In case of a packet loss, the task of the decoder is to conceal the lost data as well as it possibly can. If a packet loss occurs, one or more blocks in that particular frame need to be replaced by some generated blocks that make the visible artifacts of the packet loss as small as possible. One such process is to replace the missing blocks by the corresponding blocks in the previous frame as described in Telenor Research, “Definition of an error concealment model (TCON)”, LBC-95-186, ITI-TS SG15 Working Party 15/1, Expert's Group For Very LowBitrate Visual Telephony, Boston (20-23) Jun. 1995, the entire contents of which are incorporated herein by reference. This process is illustrated in FIG. 3, where lines 3001 indicate block data from a previous frame without motion vector information is used to estimate a lost block. Because this approach considers block data without consideration of motion vector information, this approach works reasonably well only when there is a high degree of similarity between consecutive frames (i.e., no motion or almost no motion). However, this approach does not work well when there is a low degree of similarity between consecutive frames (i.e., a large amount of motion.) More advanced conventional systems, therefore, have been developed to take into account motion vector info.
As shown in FIG. 4, concealment based on blocks from the same position in the previous frame can be further enhanced by combining the motion vector from the lost block with video (e.g., pixel) data from the previous block. This is possible in situations where the block data is lost but the motion vector data is not lost. Thus, concealment of a lost block in block position (k,l) in frame n is performed using the lost block's own motion vector, Vn(k,l).

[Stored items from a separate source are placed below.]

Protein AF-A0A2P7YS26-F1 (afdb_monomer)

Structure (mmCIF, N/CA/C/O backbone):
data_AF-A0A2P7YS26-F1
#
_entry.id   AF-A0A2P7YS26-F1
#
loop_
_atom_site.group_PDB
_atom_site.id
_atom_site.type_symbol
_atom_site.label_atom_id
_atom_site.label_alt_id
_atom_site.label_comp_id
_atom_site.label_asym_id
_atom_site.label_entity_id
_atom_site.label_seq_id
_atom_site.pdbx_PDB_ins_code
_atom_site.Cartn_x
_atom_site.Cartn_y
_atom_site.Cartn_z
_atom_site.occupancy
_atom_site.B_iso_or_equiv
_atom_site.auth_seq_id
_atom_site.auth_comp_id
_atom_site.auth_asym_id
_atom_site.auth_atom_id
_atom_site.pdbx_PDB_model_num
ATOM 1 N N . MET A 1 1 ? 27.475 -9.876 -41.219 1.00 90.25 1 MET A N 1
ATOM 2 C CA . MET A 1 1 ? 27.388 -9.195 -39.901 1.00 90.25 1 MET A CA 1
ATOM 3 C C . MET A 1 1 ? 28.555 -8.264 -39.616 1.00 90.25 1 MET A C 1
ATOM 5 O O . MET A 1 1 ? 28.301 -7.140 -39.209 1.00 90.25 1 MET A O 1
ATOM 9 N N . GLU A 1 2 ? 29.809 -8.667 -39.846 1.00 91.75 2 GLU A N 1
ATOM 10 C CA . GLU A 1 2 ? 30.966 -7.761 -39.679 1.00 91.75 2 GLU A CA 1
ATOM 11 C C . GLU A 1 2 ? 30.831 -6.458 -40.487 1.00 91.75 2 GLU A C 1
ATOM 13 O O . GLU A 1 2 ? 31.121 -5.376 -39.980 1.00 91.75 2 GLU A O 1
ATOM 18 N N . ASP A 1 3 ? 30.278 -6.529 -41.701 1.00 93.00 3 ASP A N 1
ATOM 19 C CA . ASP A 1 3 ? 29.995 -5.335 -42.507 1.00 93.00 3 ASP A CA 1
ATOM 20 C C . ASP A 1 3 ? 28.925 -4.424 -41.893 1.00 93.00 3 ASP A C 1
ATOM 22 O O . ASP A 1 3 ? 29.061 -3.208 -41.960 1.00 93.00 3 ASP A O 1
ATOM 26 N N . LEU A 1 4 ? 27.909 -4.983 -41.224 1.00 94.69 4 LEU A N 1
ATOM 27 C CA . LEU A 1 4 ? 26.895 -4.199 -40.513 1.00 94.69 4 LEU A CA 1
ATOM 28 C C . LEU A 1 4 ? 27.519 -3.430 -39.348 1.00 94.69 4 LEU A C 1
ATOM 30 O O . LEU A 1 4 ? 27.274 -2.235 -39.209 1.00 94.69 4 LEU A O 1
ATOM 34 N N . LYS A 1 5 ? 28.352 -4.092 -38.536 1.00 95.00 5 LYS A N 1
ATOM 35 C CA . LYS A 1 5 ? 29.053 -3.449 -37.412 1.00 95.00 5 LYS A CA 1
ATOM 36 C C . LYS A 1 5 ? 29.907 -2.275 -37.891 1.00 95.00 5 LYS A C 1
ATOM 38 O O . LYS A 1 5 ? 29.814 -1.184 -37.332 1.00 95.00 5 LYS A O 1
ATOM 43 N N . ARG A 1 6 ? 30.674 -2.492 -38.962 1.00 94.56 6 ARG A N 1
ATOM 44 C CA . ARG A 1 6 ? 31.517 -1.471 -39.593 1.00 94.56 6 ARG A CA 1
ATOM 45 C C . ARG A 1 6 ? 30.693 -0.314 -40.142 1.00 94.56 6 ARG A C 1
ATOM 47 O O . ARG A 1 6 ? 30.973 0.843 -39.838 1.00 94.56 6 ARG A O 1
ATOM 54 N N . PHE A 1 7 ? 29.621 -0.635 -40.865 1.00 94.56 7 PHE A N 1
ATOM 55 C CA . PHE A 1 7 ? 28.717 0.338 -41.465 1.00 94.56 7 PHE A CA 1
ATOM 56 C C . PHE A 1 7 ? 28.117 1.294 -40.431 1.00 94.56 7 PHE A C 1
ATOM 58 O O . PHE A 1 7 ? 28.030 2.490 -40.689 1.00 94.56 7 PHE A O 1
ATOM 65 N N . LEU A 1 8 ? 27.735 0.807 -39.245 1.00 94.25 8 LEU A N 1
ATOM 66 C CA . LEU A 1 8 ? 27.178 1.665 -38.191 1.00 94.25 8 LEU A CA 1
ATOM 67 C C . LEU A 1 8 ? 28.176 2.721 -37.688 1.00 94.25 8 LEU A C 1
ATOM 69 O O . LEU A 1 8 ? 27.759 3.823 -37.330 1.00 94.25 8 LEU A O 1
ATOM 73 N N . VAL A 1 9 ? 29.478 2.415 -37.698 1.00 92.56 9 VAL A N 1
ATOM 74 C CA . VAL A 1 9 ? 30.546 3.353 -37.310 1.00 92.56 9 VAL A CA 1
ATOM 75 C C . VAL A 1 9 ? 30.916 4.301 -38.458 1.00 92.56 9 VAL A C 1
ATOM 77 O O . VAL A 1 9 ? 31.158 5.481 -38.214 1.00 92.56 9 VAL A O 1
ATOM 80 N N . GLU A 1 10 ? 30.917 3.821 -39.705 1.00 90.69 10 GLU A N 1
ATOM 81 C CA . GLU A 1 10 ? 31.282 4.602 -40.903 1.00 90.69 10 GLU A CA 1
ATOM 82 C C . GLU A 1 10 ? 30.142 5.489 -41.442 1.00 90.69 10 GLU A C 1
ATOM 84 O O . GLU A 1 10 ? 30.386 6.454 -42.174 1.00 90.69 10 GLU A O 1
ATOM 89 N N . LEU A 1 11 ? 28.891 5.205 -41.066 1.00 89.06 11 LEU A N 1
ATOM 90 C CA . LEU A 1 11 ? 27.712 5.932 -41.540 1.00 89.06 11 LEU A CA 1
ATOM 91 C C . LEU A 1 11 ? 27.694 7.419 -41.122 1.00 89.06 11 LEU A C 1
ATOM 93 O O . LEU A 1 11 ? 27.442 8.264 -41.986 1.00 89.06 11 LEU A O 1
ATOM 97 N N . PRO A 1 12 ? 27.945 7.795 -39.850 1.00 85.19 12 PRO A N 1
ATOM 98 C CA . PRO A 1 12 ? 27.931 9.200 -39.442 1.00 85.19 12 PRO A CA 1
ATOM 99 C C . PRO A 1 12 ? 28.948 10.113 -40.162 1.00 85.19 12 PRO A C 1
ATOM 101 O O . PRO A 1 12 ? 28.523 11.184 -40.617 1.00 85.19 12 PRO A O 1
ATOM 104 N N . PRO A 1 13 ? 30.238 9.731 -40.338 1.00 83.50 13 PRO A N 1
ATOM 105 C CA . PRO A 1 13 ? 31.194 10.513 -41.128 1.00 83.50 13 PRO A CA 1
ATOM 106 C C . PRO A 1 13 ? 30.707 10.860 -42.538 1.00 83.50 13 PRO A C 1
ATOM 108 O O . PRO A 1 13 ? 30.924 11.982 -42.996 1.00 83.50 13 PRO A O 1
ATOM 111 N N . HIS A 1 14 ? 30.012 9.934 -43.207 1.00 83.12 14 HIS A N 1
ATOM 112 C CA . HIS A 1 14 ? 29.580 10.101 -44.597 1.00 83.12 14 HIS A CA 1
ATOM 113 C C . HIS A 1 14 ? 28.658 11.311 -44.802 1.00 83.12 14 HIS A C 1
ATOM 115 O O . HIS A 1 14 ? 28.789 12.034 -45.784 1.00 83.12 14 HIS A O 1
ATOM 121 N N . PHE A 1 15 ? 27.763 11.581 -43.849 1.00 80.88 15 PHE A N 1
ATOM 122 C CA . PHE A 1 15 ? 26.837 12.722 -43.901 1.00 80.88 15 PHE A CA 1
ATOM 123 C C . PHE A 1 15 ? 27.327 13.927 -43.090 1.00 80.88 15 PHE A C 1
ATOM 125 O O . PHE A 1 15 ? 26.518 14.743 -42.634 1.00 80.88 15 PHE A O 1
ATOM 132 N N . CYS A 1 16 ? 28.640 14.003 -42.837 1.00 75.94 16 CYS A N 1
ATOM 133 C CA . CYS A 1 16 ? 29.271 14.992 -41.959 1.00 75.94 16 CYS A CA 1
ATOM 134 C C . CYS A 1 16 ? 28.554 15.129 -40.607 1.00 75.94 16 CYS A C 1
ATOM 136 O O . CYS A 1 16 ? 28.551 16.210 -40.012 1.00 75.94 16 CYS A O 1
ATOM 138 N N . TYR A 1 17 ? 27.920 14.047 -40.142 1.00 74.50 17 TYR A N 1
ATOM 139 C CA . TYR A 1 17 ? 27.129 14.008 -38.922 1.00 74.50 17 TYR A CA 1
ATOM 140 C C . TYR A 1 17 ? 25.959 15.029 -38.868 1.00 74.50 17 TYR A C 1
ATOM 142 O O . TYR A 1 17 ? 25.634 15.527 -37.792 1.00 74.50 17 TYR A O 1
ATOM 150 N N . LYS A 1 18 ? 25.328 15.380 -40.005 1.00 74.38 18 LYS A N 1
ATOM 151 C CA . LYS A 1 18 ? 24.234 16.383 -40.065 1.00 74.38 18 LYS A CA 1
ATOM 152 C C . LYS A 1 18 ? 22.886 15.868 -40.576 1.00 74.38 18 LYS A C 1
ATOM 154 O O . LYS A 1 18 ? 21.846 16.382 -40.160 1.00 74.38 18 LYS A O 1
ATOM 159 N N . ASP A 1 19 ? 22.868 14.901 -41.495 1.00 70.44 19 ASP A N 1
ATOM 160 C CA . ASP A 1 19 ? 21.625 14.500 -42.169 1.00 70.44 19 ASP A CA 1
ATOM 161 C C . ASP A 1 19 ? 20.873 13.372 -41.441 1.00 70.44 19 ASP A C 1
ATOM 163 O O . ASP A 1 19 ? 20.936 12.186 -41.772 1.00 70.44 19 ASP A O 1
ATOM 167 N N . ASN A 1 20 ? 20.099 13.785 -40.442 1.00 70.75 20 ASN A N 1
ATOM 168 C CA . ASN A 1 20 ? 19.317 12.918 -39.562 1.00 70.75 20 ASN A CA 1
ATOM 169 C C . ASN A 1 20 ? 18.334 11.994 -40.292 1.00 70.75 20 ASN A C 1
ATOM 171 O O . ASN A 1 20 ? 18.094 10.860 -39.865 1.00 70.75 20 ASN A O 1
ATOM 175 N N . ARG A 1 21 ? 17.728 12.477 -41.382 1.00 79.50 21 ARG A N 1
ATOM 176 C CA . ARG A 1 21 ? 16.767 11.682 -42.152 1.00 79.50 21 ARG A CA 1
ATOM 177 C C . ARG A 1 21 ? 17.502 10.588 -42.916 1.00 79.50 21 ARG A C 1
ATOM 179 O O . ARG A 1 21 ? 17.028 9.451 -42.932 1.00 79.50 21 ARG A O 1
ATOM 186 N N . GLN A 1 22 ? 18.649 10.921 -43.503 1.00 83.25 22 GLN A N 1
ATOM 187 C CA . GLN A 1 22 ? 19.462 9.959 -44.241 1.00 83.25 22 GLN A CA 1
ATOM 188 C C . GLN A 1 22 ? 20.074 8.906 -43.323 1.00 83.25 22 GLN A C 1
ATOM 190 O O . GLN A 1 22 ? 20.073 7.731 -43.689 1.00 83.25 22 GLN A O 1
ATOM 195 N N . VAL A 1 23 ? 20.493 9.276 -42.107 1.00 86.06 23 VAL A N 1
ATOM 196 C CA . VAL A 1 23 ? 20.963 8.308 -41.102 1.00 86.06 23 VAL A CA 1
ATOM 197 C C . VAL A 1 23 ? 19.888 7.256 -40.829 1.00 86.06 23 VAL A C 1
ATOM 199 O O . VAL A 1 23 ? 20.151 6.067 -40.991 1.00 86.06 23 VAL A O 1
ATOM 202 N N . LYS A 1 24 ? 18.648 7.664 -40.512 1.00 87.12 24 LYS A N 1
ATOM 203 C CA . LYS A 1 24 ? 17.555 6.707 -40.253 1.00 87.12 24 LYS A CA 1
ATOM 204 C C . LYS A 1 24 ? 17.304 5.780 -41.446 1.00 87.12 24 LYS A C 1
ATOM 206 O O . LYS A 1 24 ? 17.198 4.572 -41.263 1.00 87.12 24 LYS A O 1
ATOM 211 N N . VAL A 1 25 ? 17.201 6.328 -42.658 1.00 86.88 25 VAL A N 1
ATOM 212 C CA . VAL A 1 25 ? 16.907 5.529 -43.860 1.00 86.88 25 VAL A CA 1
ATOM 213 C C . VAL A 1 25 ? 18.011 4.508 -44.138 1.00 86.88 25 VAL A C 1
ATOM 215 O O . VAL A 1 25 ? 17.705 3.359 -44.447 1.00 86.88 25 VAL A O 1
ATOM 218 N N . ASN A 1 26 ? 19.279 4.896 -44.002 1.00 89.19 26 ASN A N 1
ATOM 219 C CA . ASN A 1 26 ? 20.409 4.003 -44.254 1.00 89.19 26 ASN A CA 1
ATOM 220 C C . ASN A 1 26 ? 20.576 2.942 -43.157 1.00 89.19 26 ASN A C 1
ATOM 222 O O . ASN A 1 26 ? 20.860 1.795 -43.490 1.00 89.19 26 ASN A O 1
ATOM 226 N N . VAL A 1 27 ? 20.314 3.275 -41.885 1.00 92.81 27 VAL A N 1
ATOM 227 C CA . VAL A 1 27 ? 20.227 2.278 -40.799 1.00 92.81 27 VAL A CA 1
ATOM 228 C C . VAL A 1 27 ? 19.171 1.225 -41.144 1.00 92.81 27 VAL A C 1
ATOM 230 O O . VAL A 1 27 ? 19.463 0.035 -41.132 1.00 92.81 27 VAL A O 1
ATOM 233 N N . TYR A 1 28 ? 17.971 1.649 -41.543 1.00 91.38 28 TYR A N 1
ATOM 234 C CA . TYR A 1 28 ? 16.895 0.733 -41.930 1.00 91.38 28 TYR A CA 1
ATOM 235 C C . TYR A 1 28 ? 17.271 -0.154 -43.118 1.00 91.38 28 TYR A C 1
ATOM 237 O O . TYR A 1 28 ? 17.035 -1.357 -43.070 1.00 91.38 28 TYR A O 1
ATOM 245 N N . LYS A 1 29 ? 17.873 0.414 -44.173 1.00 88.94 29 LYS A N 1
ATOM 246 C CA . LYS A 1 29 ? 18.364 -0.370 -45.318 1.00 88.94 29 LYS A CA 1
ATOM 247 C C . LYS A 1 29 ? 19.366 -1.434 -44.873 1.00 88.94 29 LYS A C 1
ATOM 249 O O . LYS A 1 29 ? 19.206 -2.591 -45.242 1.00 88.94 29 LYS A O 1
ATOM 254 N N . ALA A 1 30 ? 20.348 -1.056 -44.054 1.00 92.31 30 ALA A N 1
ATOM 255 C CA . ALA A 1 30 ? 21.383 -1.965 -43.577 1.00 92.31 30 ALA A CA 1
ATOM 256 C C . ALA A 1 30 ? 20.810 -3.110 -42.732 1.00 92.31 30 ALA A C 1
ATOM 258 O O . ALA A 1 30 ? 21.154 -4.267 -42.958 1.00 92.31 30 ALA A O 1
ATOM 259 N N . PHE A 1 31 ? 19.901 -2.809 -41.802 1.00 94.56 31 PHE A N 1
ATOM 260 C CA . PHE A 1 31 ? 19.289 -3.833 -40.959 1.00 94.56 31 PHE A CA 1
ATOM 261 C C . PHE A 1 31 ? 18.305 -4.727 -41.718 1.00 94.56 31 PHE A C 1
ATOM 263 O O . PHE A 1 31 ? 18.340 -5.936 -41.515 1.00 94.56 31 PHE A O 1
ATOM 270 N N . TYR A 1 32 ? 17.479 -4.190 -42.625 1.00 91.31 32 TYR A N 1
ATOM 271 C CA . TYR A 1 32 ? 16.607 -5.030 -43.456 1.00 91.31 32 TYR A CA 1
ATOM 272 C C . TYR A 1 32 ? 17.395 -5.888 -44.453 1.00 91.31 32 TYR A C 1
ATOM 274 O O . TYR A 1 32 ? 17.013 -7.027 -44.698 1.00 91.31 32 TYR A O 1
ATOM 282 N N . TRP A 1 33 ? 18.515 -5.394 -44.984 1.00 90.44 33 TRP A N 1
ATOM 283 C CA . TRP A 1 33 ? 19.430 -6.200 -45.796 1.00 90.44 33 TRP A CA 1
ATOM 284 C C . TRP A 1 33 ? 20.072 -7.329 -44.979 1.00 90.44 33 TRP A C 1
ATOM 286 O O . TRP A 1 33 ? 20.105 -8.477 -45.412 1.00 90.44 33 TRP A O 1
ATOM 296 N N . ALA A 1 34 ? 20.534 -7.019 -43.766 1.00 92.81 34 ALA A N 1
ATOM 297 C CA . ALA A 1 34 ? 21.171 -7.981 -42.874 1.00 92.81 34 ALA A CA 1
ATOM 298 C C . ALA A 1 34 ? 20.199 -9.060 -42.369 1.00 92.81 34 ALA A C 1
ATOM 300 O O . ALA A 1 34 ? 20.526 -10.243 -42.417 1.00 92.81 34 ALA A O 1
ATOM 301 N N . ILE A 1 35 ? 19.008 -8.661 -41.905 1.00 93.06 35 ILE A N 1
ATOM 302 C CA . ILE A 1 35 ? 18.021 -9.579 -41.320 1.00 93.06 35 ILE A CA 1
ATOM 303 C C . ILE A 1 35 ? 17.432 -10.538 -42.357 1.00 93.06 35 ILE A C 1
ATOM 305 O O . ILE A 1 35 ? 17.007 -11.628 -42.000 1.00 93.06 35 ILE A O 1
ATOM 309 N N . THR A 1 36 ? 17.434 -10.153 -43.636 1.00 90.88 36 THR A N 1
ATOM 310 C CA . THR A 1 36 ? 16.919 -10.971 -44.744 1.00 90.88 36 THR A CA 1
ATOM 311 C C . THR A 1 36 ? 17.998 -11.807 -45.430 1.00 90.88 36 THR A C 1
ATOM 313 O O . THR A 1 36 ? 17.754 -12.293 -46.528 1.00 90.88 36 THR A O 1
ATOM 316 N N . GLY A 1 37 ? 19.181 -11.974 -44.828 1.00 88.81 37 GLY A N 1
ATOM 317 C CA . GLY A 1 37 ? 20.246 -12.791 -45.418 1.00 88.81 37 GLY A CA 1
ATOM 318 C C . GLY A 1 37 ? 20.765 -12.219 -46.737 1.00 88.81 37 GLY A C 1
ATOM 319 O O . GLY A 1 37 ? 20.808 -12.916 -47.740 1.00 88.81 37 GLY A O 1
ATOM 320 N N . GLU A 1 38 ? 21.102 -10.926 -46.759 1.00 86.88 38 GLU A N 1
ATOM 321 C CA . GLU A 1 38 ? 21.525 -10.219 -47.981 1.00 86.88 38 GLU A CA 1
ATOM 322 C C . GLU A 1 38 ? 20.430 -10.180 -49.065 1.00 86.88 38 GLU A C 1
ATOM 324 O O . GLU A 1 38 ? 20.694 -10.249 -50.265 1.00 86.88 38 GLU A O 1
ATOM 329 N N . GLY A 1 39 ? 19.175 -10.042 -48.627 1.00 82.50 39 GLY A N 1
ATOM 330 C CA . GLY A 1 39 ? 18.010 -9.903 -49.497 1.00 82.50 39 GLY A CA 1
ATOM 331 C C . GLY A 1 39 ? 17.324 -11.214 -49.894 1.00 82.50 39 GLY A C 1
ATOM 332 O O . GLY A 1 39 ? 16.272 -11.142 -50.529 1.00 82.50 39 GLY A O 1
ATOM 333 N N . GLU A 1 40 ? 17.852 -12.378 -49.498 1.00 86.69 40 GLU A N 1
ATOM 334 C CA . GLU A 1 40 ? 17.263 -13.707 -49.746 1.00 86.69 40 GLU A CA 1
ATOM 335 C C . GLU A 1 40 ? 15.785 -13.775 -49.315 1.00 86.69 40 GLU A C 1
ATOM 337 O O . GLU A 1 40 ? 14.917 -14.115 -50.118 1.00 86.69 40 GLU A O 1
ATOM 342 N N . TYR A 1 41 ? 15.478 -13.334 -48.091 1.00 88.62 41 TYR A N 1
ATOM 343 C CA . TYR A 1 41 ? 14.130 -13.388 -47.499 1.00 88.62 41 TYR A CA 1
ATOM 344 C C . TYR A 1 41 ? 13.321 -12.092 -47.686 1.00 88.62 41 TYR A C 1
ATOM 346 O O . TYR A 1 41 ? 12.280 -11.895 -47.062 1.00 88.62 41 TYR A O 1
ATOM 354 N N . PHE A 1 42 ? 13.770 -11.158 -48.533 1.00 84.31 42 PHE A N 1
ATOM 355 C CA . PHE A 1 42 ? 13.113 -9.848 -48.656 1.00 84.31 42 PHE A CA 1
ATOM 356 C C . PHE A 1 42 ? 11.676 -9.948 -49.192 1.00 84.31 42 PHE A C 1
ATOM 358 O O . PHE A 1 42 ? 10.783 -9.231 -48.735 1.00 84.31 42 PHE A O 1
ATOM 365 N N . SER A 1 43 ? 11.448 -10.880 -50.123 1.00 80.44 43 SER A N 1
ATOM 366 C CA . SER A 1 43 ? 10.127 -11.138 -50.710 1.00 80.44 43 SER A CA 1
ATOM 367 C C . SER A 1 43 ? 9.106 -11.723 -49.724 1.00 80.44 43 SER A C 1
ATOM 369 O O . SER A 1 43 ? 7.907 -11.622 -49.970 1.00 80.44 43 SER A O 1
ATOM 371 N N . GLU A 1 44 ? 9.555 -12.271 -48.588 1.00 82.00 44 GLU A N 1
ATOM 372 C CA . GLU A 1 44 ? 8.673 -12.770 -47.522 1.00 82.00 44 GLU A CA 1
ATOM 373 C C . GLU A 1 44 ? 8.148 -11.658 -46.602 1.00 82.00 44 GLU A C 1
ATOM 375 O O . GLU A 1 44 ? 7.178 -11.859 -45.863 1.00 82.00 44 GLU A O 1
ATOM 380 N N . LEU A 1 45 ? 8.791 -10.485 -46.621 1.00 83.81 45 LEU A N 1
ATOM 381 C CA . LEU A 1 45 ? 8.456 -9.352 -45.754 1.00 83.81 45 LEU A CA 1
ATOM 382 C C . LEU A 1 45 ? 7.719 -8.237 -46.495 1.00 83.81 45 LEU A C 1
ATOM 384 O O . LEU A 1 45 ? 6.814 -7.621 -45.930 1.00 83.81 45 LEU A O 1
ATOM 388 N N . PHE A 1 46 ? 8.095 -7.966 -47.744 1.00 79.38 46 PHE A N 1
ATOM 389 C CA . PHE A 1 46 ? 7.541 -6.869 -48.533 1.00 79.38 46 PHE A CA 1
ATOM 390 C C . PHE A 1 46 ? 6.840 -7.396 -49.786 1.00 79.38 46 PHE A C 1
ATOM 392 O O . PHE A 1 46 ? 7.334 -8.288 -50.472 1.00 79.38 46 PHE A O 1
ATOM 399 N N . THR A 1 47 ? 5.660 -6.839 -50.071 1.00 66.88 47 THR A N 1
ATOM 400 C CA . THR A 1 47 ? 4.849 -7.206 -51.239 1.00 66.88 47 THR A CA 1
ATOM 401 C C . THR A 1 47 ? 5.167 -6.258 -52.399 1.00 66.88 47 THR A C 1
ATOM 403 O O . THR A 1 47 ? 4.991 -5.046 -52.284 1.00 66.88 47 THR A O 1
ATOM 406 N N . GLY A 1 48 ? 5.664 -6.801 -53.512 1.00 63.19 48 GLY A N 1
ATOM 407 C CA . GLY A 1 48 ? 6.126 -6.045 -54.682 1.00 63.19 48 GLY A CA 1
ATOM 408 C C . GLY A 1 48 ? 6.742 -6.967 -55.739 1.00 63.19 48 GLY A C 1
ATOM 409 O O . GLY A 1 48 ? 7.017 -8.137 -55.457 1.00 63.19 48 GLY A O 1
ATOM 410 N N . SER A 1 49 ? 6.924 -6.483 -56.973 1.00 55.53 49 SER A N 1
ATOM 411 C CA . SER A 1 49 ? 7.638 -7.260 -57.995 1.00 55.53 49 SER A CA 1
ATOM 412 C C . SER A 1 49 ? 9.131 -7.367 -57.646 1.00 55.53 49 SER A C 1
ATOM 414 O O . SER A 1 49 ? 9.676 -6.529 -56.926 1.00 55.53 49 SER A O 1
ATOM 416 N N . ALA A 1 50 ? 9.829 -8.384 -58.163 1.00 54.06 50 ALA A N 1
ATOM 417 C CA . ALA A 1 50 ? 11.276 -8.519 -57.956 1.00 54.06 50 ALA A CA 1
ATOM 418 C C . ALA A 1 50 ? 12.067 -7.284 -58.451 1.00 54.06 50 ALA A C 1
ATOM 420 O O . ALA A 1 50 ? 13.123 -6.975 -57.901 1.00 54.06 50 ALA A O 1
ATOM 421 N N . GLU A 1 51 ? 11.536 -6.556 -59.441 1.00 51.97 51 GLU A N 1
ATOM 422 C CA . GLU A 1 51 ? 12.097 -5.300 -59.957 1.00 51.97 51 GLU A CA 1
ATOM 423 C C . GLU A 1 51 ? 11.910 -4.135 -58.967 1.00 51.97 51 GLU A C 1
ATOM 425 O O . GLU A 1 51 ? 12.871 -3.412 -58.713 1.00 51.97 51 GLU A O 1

However, typically a motion vector associated with a block is lost with the rest of the data for that block. Thus, the challenge is to find a good estimate V′n(k,l) of the lost motion vector for the lost block, particularly when there is a low degree of similarity between consecutive frames. One method for estimating the motion vectors of lost blocks is taught by Stephan Wenger and Michael Horowitz in “Scattered Slices: A New Error Resilience Tool for H.26L”, JVT-B027, Joint Video Team (JVT) of ISO/IEC MPEG and ITU-T VCEG (ISO/IEC JTC1/SC29/WG11 and ITU-T SG16 Q.6) 2nd Meeting, Geneva, CH, Jan. 29-Feb. 1, 2002, the entire contents of which are incorporated by reference. In this method, the motion vector of the lost block is estimated from motion vectors of neighbor blocks within the same frame as the lost block with the following equation:V′n(k,l)=ƒ(Vn(k−1,l−1),Vn(k−1,l),Vn(k−1,l+1),Vn(k,l−1),Vn(k,l+1),Vn(k+1,l−1),Vn(k+1,l),Vn(k+1,l+1))where Vn(i,j) is the motion vector for block position (i,j) in frame n, and ƒ( ) is some function. This situation is illustrated in FIG. 5. However, a problem with this method is that the method assumes that neighbor blocks are not lost, which is not always true.
What is required, as discovered by the inventors, is an improved method of estimating the contents of a lost block by finding an estimate of the motion vector for the lost block that does not rely upon the availability of neighbor block motion vector information.